CHICAGO — Chicago Public Schools is seeking a $400 million increase to its short term borrowing capacity, giving it room to leverage up to $1.55 billion of anticipated revenue to manage its strained liquidity.
The authorization is among the financial items the Chicago Board of Education will consider and vote on at its Wednesday meeting. The district will also seek approval for a $5.4 billion budget for the fiscal year that began July 1, for an up to $945 million bond authorization, and a $2.74 billion property tax levy.
CPS said it continues to negotiate with lenders on establishing new lines that are expiring. CPS' cash flow remains lean and officials said the increase from $1.065 billion is needed because its annual debt service deposit due in February will rise as it sheds the use of scoop-and-toss debt restructuring for budget relief.
"During the fiscal year, CPS' cash flow continues to pose challenges because of the significant mismatch in the timing of revenues and expenditures," CPS officials said. The district receives two lump-sum property tax payments annually, including one in early March, and has recently structured its credit lines as tax anticipation notes.
The district said its annual debt service deposit in February will rise to $373 million from $42 million.
It's unclear how the number was calculated because the district made a $268 million deposit last February after restructuring $200 million coming due.
The district intends to repay the line of credit immediately upon receiving March receipts, officials said. The fiscal 2017 budget earmarks $35 million for interest on short term borrowing.
Schools chief Forrest Claypool has said he's confident the district can reach agreements with credit providers and return to the market with a public offering after passage of the budget. Once facing a more than $1 billion deficit, the district is promoting the budget as balanced and frugal because it spends $232 million less than fiscal 2016.

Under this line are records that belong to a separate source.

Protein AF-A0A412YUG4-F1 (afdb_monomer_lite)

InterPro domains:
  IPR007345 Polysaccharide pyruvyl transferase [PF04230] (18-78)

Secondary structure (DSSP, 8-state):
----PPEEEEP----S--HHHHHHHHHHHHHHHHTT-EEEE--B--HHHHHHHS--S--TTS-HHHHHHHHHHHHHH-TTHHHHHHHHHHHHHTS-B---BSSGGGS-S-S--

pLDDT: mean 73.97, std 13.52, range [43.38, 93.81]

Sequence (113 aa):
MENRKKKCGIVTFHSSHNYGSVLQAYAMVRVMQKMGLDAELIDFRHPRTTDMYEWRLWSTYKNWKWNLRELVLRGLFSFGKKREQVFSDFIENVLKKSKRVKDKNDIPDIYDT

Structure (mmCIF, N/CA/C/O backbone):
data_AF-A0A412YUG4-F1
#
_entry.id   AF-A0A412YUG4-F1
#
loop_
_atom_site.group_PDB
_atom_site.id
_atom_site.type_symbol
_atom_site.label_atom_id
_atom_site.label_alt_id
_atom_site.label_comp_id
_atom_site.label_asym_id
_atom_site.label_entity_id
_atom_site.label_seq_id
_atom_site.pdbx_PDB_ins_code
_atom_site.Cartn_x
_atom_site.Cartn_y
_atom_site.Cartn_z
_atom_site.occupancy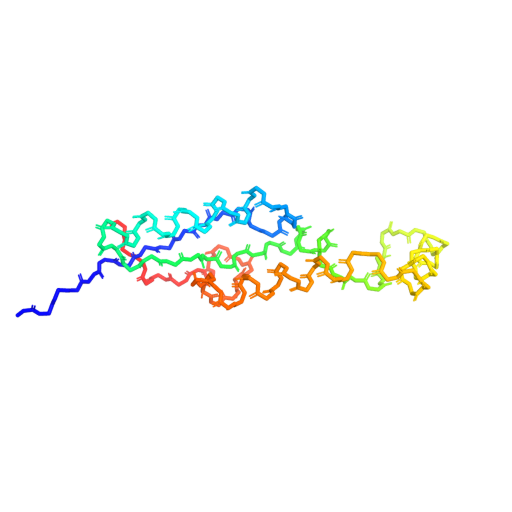
_atom_site.B_iso_or_equiv
_atom_site.auth_seq_id
_atom_site.auth_comp_id
_atom_site.auth_asym_id
_atom_site.auth_atom_id
_atom_site.pdbx_PDB_model_num
ATOM 1 N N . MET A 1 1 ? -11.250 -4.860 30.460 1.00 44.66 1 MET A N 1
ATOM 2 C CA . MET A 1 1 ? -12.044 -5.256 29.278 1.00 44.66 1 MET A CA 1
ATOM 3 C C . MET A 1 1 ? -11.141 -5.107 28.073 1.00 44.66 1 MET A C 1
ATOM 5 O O . MET A 1 1 ? -10.597 -4.029 27.873 1.00 44.66 1 MET A O 1
ATOM 9 N N . GLU A 1 2 ? -10.873 -6.196 27.365 1.00 55.16 2 GLU A N 1
ATOM 10 C CA . GLU A 1 2 ? -9.994 -6.185 26.197 1.00 55.16 2 GLU A CA 1
ATOM 11 C C . GLU A 1 2 ? -10.698 -5.407 25.075 1.00 55.16 2 GLU A C 1
ATOM 13 O O . GLU A 1 2 ? -11.793 -5.776 24.651 1.00 55.16 2 GLU A O 1
ATOM 18 N N . ASN A 1 3 ? -10.125 -4.276 24.655 1.00 60.94 3 ASN A N 1
ATOM 19 C CA . ASN A 1 3 ? -10.676 -3.461 23.574 1.00 60.94 3 ASN A CA 1
ATOM 20 C C . ASN A 1 3 ? -10.488 -4.228 22.258 1.00 60.94 3 ASN A C 1
ATOM 22 O O . ASN A 1 3 ? -9.464 -4.089 21.584 1.00 60.94 3 ASN A O 1
ATOM 26 N N . ARG A 1 4 ? -11.452 -5.087 21.914 1.00 76.44 4 ARG A N 1
ATOM 27 C CA . ARG A 1 4 ? -11.451 -5.822 20.649 1.00 76.44 4 ARG A CA 1
ATOM 28 C C . ARG A 1 4 ? -11.611 -4.812 19.515 1.00 76.44 4 ARG A C 1
ATOM 30 O O . ARG A 1 4 ? -12.705 -4.311 19.265 1.00 76.44 4 ARG A O 1
ATOM 37 N N . LYS A 1 5 ? -10.502 -4.487 18.849 1.00 81.50 5 LYS A N 1
ATOM 38 C CA . LYS A 1 5 ? -10.517 -3.644 17.651 1.00 81.50 5 LYS A CA 1
ATOM 39 C C . LYS A 1 5 ? -11.336 -4.335 16.566 1.00 81.50 5 LYS A C 1
ATOM 41 O O . LYS A 1 5 ? -11.136 -5.525 16.320 1.00 81.50 5 LYS A O 1
ATOM 46 N N . LYS A 1 6 ? -12.228 -3.583 15.919 1.00 89.38 6 LYS A N 1
ATOM 47 C CA . LYS A 1 6 ? -12.963 -4.077 14.752 1.00 89.38 6 LYS A CA 1
ATOM 48 C C . LYS A 1 6 ? -11.994 -4.354 13.605 1.00 89.38 6 LYS A C 1
ATOM 50 O O . LYS A 1 6 ? -11.132 -3.515 13.328 1.00 89.38 6 LYS A O 1
ATOM 55 N N . LYS A 1 7 ? -12.123 -5.507 12.956 1.00 91.19 7 LYS A N 1
ATOM 56 C CA . LYS A 1 7 ? -11.298 -5.913 11.815 1.00 91.19 7 LYS A CA 1
ATOM 57 C C . LYS A 1 7 ? -11.824 -5.288 10.532 1.00 91.19 7 LYS A C 1
ATOM 59 O O . LYS A 1 7 ? -13.007 -5.390 10.243 1.00 91.19 7 LYS A O 1
ATOM 64 N N . CYS A 1 8 ? -10.945 -4.681 9.742 1.00 90.06 8 CYS A N 1
ATOM 65 C CA . CYS A 1 8 ? -11.310 -3.998 8.501 1.00 90.06 8 CYS A CA 1
ATOM 66 C C . CYS A 1 8 ? -10.402 -4.449 7.348 1.00 90.06 8 CYS A C 1
ATOM 68 O O . CYS A 1 8 ? -9.187 -4.252 7.384 1.00 90.06 8 CYS A O 1
ATOM 70 N N . GLY A 1 9 ? -10.992 -5.056 6.320 1.00 89.25 9 GLY A N 1
ATOM 71 C CA . GLY A 1 9 ? -10.283 -5.479 5.116 1.00 89.25 9 GLY A CA 1
ATOM 72 C C . GLY A 1 9 ? -10.445 -4.448 4.005 1.00 89.25 9 GLY A C 1
ATOM 73 O O . GLY A 1 9 ? -11.561 -4.169 3.573 1.00 89.25 9 GLY A O 1
ATOM 74 N N . ILE A 1 10 ? -9.342 -3.878 3.521 1.00 88.06 10 ILE A N 1
ATOM 75 C CA . ILE A 1 10 ? -9.370 -2.891 2.434 1.00 88.06 10 ILE A CA 1
ATOM 76 C C . ILE A 1 10 ? -9.064 -3.595 1.111 1.00 88.06 10 ILE A C 1
ATOM 78 O O . ILE A 1 10 ? -7.993 -4.174 0.950 1.00 88.06 10 ILE A O 1
ATOM 82 N N . VAL A 1 11 ? -9.971 -3.504 0.136 1.00 85.38 11 VAL A N 1
ATOM 83 C CA . VAL A 1 11 ? -9.751 -4.007 -1.231 1.00 85.38 11 VAL A CA 1
ATOM 84 C C . VAL A 1 11 ? -9.467 -2.827 -2.159 1.00 85.38 11 VAL A C 1
ATOM 86 O O . VAL A 1 11 ? -10.302 -1.940 -2.316 1.00 85.38 11 VAL A O 1
ATOM 89 N N . THR A 1 12 ? -8.292 -2.803 -2.792 1.00 77.12 12 THR A N 1
ATOM 90 C CA . THR A 1 12 ? -7.957 -1.803 -3.821 1.00 77.12 12 THR A CA 1
ATOM 91 C C . THR A 1 12 ? -7.047 -2.377 -4.908 1.00 77.12 12 THR A C 1
ATOM 93 O O . THR A 1 12 ? -6.330 -3.360 -4.688 1.00 77.12 12 THR A O 1
ATOM 96 N N . PHE A 1 13 ? -7.049 -1.736 -6.080 1.00 66.06 13 PHE A N 1
ATOM 97 C CA . PHE A 1 13 ? -6.148 -2.023 -7.197 1.00 66.06 13 PHE A CA 1
ATOM 98 C C . PHE A 1 13 ? -4.712 -1.583 -6.872 1.00 66.06 13 PHE A C 1
ATOM 100 O O . PHE A 1 13 ? -4.207 -0.580 -7.373 1.00 66.06 13 PHE A O 1
ATOM 107 N N . HIS A 1 14 ? -4.039 -2.347 -6.019 1.00 65.31 14 HIS A N 1
ATOM 108 C CA . HIS A 1 14 ? -2.640 -2.130 -5.646 1.00 65.31 14 HIS A CA 1
ATOM 109 C C . HIS A 1 14 ? -1.657 -2.892 -6.557 1.00 65.31 14 HIS A C 1
ATOM 111 O O . HIS A 1 14 ? -0.467 -2.593 -6.547 1.00 65.31 14 HIS A O 1
ATOM 117 N N . SER A 1 15 ? -2.138 -3.857 -7.357 1.00 56.78 15 SER A N 1
ATOM 118 C CA . SER A 1 15 ? -1.297 -4.690 -8.236 1.00 56.78 15 SER A CA 1
ATOM 119 C C . SER A 1 15 ? -0.752 -3.945 -9.458 1.00 56.78 15 SER A C 1
ATOM 121 O O . SER A 1 15 ? 0.181 -4.412 -10.106 1.00 56.78 15 SER A O 1
ATOM 123 N N . SER A 1 16 ? -1.330 -2.794 -9.798 1.00 57.38 16 SER A N 1
ATOM 124 C CA . SER A 1 16 ? -0.757 -1.883 -10.782 1.00 57.38 16 SER A CA 1
ATOM 125 C C . SER A 1 16 ? 0.486 -1.271 -10.141 1.00 57.38 16 SER A C 1
ATOM 127 O O . SER A 1 16 ? 0.335 -0.469 -9.223 1.00 57.38 16 SER A O 1
ATOM 129 N N . HIS A 1 17 ? 1.689 -1.664 -10.575 1.00 60.16 17 HIS A N 1
ATOM 130 C CA . HIS A 1 17 ? 2.989 -1.176 -10.082 1.00 60.16 17 HIS A CA 1
ATOM 131 C C . HIS A 1 17 ? 3.172 0.350 -10.282 1.00 60.16 17 HIS A C 1
ATOM 133 O O . HIS A 1 17 ? 3.980 0.804 -11.092 1.00 60.16 17 HIS A O 1
ATOM 139 N N . ASN A 1 18 ? 2.397 1.154 -9.557 1.00 70.88 18 ASN A N 1
ATOM 140 C CA . ASN A 1 18 ? 2.361 2.607 -9.588 1.00 70.88 18 ASN A CA 1
ATOM 141 C C . ASN A 1 18 ? 2.560 3.134 -8.158 1.00 70.88 18 ASN A C 1
ATOM 143 O O . ASN A 1 18 ? 1.924 2.674 -7.212 1.00 70.88 18 ASN A O 1
ATOM 147 N N . TYR A 1 19 ? 3.438 4.128 -8.008 1.00 70.00 19 TYR A N 1
ATOM 148 C CA . TYR A 1 19 ? 3.691 4.802 -6.735 1.00 70.00 19 TYR A CA 1
ATOM 149 C C . TYR A 1 19 ? 2.408 5.345 -6.098 1.00 70.00 19 TYR A C 1
ATOM 151 O O . TYR A 1 19 ? 2.219 5.204 -4.893 1.00 70.00 19 TYR A O 1
ATOM 159 N N . GLY A 1 20 ? 1.512 5.923 -6.903 1.00 77.56 20 GLY A N 1
ATOM 160 C CA . GLY A 1 20 ? 0.280 6.535 -6.408 1.00 77.56 20 GLY A CA 1
ATOM 161 C C . GLY A 1 20 ? -0.668 5.527 -5.760 1.00 77.56 20 GLY A C 1
ATOM 162 O O . GLY A 1 20 ? -1.123 5.753 -4.642 1.00 77.56 20 GLY A O 1
ATOM 163 N N . SER A 1 21 ? -0.920 4.388 -6.413 1.00 80.25 21 SER A N 1
ATOM 164 C CA . SER A 1 21 ? -1.841 3.363 -5.901 1.00 80.25 21 SER A CA 1
ATOM 165 C C . SER A 1 21 ? -1.310 2.692 -4.635 1.00 80.25 21 SER A C 1
ATOM 167 O O . SER A 1 21 ? -2.067 2.497 -3.685 1.00 80.25 21 SER A O 1
ATOM 169 N N . VAL A 1 22 ? -0.008 2.389 -4.585 1.00 79.94 22 VAL A N 1
ATOM 170 C CA . VAL A 1 22 ? 0.630 1.776 -3.409 1.00 79.94 22 VAL A CA 1
ATOM 171 C C . VAL A 1 22 ? 0.618 2.735 -2.216 1.00 79.94 22 VAL A C 1
ATOM 173 O O . VAL A 1 22 ? 0.240 2.337 -1.113 1.00 79.94 22 VAL A O 1
ATOM 176 N N . LEU A 1 23 ? 0.968 4.010 -2.423 1.00 85.38 23 LEU A N 1
ATOM 177 C CA . LEU A 1 23 ? 0.940 5.017 -1.358 1.00 85.38 23 LEU A CA 1
ATOM 178 C C . LEU A 1 23 ? -0.484 5.317 -0.884 1.00 85.38 23 LEU A C 1
ATOM 180 O O . LEU A 1 23 ? -0.697 5.469 0.316 1.00 85.38 23 LEU A O 1
ATOM 184 N N . GLN A 1 24 ? -1.464 5.350 -1.790 1.00 86.38 24 GLN A N 1
ATOM 185 C CA . GLN A 1 24 ? -2.871 5.517 -1.432 1.00 86.38 24 GLN A CA 1
ATOM 186 C C . GLN A 1 24 ? -3.376 4.340 -0.586 1.00 86.38 24 GLN A C 1
ATOM 188 O O . GLN A 1 24 ? -4.023 4.558 0.437 1.00 86.38 24 GLN A O 1
ATOM 193 N N . ALA A 1 25 ? -3.050 3.103 -0.974 1.00 87.50 25 ALA A N 1
ATOM 194 C CA . ALA A 1 25 ? -3.400 1.907 -0.211 1.00 87.50 25 ALA A CA 1
ATOM 195 C C . ALA A 1 25 ? -2.781 1.939 1.195 1.00 87.50 25 ALA A C 1
ATOM 197 O O . ALA A 1 25 ? -3.467 1.711 2.191 1.00 87.50 25 ALA A O 1
ATOM 198 N N . TYR A 1 26 ? -1.500 2.304 1.279 1.00 88.25 26 TYR A N 1
ATOM 199 C CA . TYR A 1 26 ? -0.795 2.478 2.545 1.00 88.25 26 TYR A CA 1
ATOM 200 C C . TYR A 1 26 ? -1.430 3.562 3.424 1.00 88.25 26 TYR A C 1
ATOM 202 O O . TYR A 1 26 ? -1.702 3.323 4.602 1.00 88.25 26 TYR A O 1
ATOM 210 N N . ALA A 1 27 ? -1.702 4.740 2.859 1.00 90.50 27 ALA A N 1
ATOM 211 C CA . ALA A 1 27 ? -2.331 5.841 3.575 1.00 90.50 27 ALA A CA 1
ATOM 212 C C . ALA A 1 27 ? -3.706 5.435 4.119 1.00 90.50 27 ALA A C 1
ATOM 214 O O . ALA A 1 27 ? -3.996 5.703 5.283 1.00 90.50 27 ALA A O 1
ATOM 215 N N . MET A 1 28 ? -4.507 4.720 3.323 1.00 91.31 28 MET A N 1
ATOM 216 C CA . MET A 1 28 ? -5.822 4.230 3.738 1.00 91.31 28 MET A CA 1
ATOM 217 C C . MET A 1 28 ? -5.724 3.302 4.954 1.00 91.31 28 MET A C 1
ATOM 219 O O . MET A 1 28 ? -6.379 3.544 5.966 1.00 91.31 28 MET A O 1
ATOM 223 N N . VAL A 1 29 ? -4.850 2.288 4.897 1.00 91.25 29 VAL A N 1
ATOM 224 C CA . VAL A 1 29 ? -4.620 1.364 6.022 1.00 91.25 29 VAL A CA 1
ATOM 225 C C . VAL A 1 29 ? -4.196 2.137 7.273 1.00 91.25 29 VAL A C 1
ATOM 227 O O . VAL A 1 29 ? -4.732 1.910 8.357 1.00 91.25 29 VAL A O 1
ATOM 230 N N . ARG A 1 30 ? -3.274 3.097 7.137 1.00 92.25 30 ARG A N 1
ATOM 231 C CA . ARG A 1 30 ? -2.792 3.906 8.266 1.00 92.25 30 ARG A CA 1
ATOM 232 C C . ARG A 1 30 ? -3.872 4.787 8.876 1.00 92.25 30 ARG A C 1
ATOM 234 O O . ARG A 1 30 ? -3.924 4.899 10.099 1.00 92.25 30 ARG A O 1
ATOM 241 N N . VAL A 1 31 ? -4.711 5.418 8.059 1.00 93.81 31 VAL A N 1
ATOM 242 C CA . VAL A 1 31 ? -5.821 6.247 8.546 1.00 93.81 31 VAL A CA 1
ATOM 243 C C . VAL A 1 31 ? -6.812 5.384 9.326 1.00 93.81 31 VAL A C 1
ATOM 245 O O . VAL A 1 31 ? -7.125 5.718 10.464 1.00 93.81 31 VAL A O 1
ATOM 248 N N . MET A 1 32 ? -7.204 4.225 8.792 1.00 91.69 32 MET A N 1
ATOM 249 C CA . MET A 1 32 ? -8.127 3.310 9.476 1.00 91.69 32 MET A CA 1
ATOM 250 C C . MET A 1 32 ? -7.550 2.771 10.794 1.00 91.69 32 MET A C 1
ATOM 252 O O . MET A 1 32 ? -8.244 2.726 11.810 1.00 91.69 32 MET A O 1
ATOM 256 N N . GLN A 1 33 ? -6.253 2.451 10.826 1.00 91.25 33 GLN A N 1
ATOM 257 C CA . GLN A 1 33 ? -5.560 2.067 12.061 1.00 91.25 33 GLN A CA 1
ATOM 258 C C . GLN A 1 33 ? -5.551 3.194 13.104 1.00 91.25 33 GLN A C 1
ATOM 260 O O . GLN A 1 33 ? -5.766 2.936 14.290 1.00 91.25 33 GLN A O 1
ATOM 265 N N . LYS A 1 34 ? -5.337 4.449 12.679 1.00 91.94 34 LYS A N 1
ATOM 266 C CA . LYS A 1 34 ? -5.416 5.630 13.558 1.00 91.94 34 LYS A CA 1
ATOM 267 C C . LYS A 1 34 ? -6.828 5.875 14.090 1.00 91.94 34 LYS A C 1
ATOM 269 O O . LYS A 1 34 ? -6.966 6.389 15.192 1.00 91.94 34 LYS A O 1
ATOM 274 N N . MET A 1 35 ? -7.854 5.467 13.347 1.00 92.12 35 MET A N 1
ATOM 275 C CA . MET A 1 35 ? -9.254 5.498 13.786 1.00 92.12 35 MET A CA 1
ATOM 276 C C . MET A 1 35 ? -9.611 4.356 14.756 1.00 92.12 35 MET A C 1
ATOM 278 O O . MET A 1 35 ? -10.752 4.263 15.195 1.00 92.12 35 MET A O 1
ATOM 282 N N . GLY A 1 36 ? -8.650 3.497 15.121 1.00 90.81 36 GLY A N 1
ATOM 283 C CA . GLY A 1 36 ? -8.833 2.435 16.115 1.00 90.81 36 GLY A CA 1
ATOM 284 C C . GLY A 1 36 ? -9.207 1.067 15.540 1.00 90.81 36 GLY A C 1
ATOM 285 O O . GLY A 1 36 ? -9.443 0.139 16.313 1.00 90.81 36 GLY A O 1
ATOM 286 N N . LEU A 1 37 ? -9.222 0.912 14.213 1.00 91.19 37 LEU A N 1
ATOM 287 C CA . LEU A 1 37 ? -9.526 -0.355 13.543 1.00 91.19 37 LEU A CA 1
ATOM 288 C C . LEU A 1 37 ? -8.283 -1.253 13.441 1.00 91.19 37 LEU A C 1
ATOM 290 O O . LEU A 1 37 ? -7.151 -0.778 13.323 1.00 91.19 37 LEU A O 1
ATOM 294 N N . ASP A 1 38 ? -8.489 -2.568 13.437 1.00 91.50 38 ASP A N 1
ATOM 295 C CA . ASP A 1 38 ? -7.492 -3.530 12.968 1.00 91.50 38 ASP A CA 1
ATOM 296 C C . ASP A 1 38 ? -7.617 -3.661 11.446 1.00 91.50 38 ASP A C 1
ATOM 298 O O . ASP A 1 38 ? -8.283 -4.557 10.928 1.00 91.50 38 ASP A O 1
ATOM 302 N N . ALA A 1 39 ? -7.047 -2.681 10.739 1.00 91.56 39 ALA A N 1
ATOM 303 C CA . ALA A 1 39 ? -7.111 -2.607 9.287 1.00 91.56 39 ALA A CA 1
ATOM 304 C C . ALA A 1 39 ? -5.882 -3.227 8.608 1.00 91.56 39 ALA A C 1
ATOM 306 O O . ALA A 1 39 ? -4.737 -2.991 9.020 1.00 91.56 39 ALA A O 1
ATOM 307 N N . GLU A 1 40 ? -6.131 -3.956 7.524 1.00 91.19 40 GLU A N 1
ATOM 308 C CA . GLU A 1 40 ? -5.121 -4.529 6.634 1.00 91.19 40 GLU A CA 1
ATOM 309 C C . GLU A 1 40 ? -5.569 -4.468 5.169 1.00 91.19 40 GLU A C 1
ATOM 311 O O . GLU A 1 40 ? -6.758 -4.357 4.859 1.00 91.19 40 GLU A O 1
ATOM 316 N N . LEU A 1 41 ? -4.602 -4.517 4.254 1.00 89.62 41 LEU A N 1
ATOM 317 C CA . LEU A 1 41 ? -4.877 -4.571 2.823 1.00 89.62 41 LEU A CA 1
ATOM 318 C C . LEU A 1 41 ? -5.135 -6.016 2.376 1.00 89.62 41 LEU A C 1
ATOM 320 O O . LEU A 1 41 ? -4.311 -6.893 2.620 1.00 89.62 41 LEU A O 1
ATOM 324 N N . ILE A 1 42 ? -6.220 -6.261 1.647 1.00 87.81 42 ILE A N 1
ATOM 325 C CA . ILE A 1 42 ? -6.471 -7.559 1.022 1.00 87.81 42 ILE A CA 1
ATOM 326 C C . ILE A 1 42 ? -5.659 -7.652 -0.278 1.00 87.81 42 ILE A C 1
ATOM 328 O O . ILE A 1 42 ? -5.890 -6.883 -1.217 1.00 87.81 42 ILE A O 1
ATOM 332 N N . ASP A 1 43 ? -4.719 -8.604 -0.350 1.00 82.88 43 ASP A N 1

Market participants agree that the budget advances efforts to shore up the district's shaky finances but warn it falls far short of stabilizing the district's fiscal foundation due to the uncertainty of some revenue streams.
The state signed off on the restoration of a $250 million property tax levy for pensions, $130 million in additional grant funding, and $215 million in pension funding help. The grant funding is not guaranteed past fiscal 2017 as lawmakers are expected to work on overhauling state funding formulas and the third will be finalized next year only if state lawmakers agree on a pension reform package.
The district is also banking on phasing out over two years its coverage of 7% of the teachers' 9% pension contribution for eventual savings of about $130 million. Union leaders have warned they may strike over the proposal.
The district's tax levy request will rise by 14.3% to $2.74 billion from $2.4 billion which translates into a $245 increase for the average $250,000 home. The increase includes the $250 million pension levy, a renewed $45 million levy for capital approved by the city council last fall, and the district's request to raise its regular levy by the annual maximum under state property tax caps.
The district would have three years to exhaust the $945 million in new bonding authority up for consideration Wednesday and it would return for approval of individual issues as they are readied for sale, officials said. The district is pursuing a $338 million capital program this year but that relies on just $266 million in debt. A supplemental capital budget is expected to be introduced in the fall.
The district has paid a steep penalty to issue long-term debt. It paid a high of 8.5% on its most recent public offering for $725 million that it struggled to complete earlier this year as the district grappled with negative headlines, downgrades, and comments from Gov. Bruce Rauner pushing bankruptcy for the district.
It paid 7.25% on a recently closed $150 million private placement. The district issued $1.1 billion in tax anticipation notes during fiscal 2016 that paid rates of 3.25%, expensive for debt of a short duration.
The district is rated B-plus by Fitch and S&P, B2 by Moody's Investors Service and carries one investment grade rating of BBB-minus from Kroll Bond Rating Agency. All assign a negative outlook. The district has $6.7 billion of debt outstanding and nearly $10 billion of unfunded liabilities.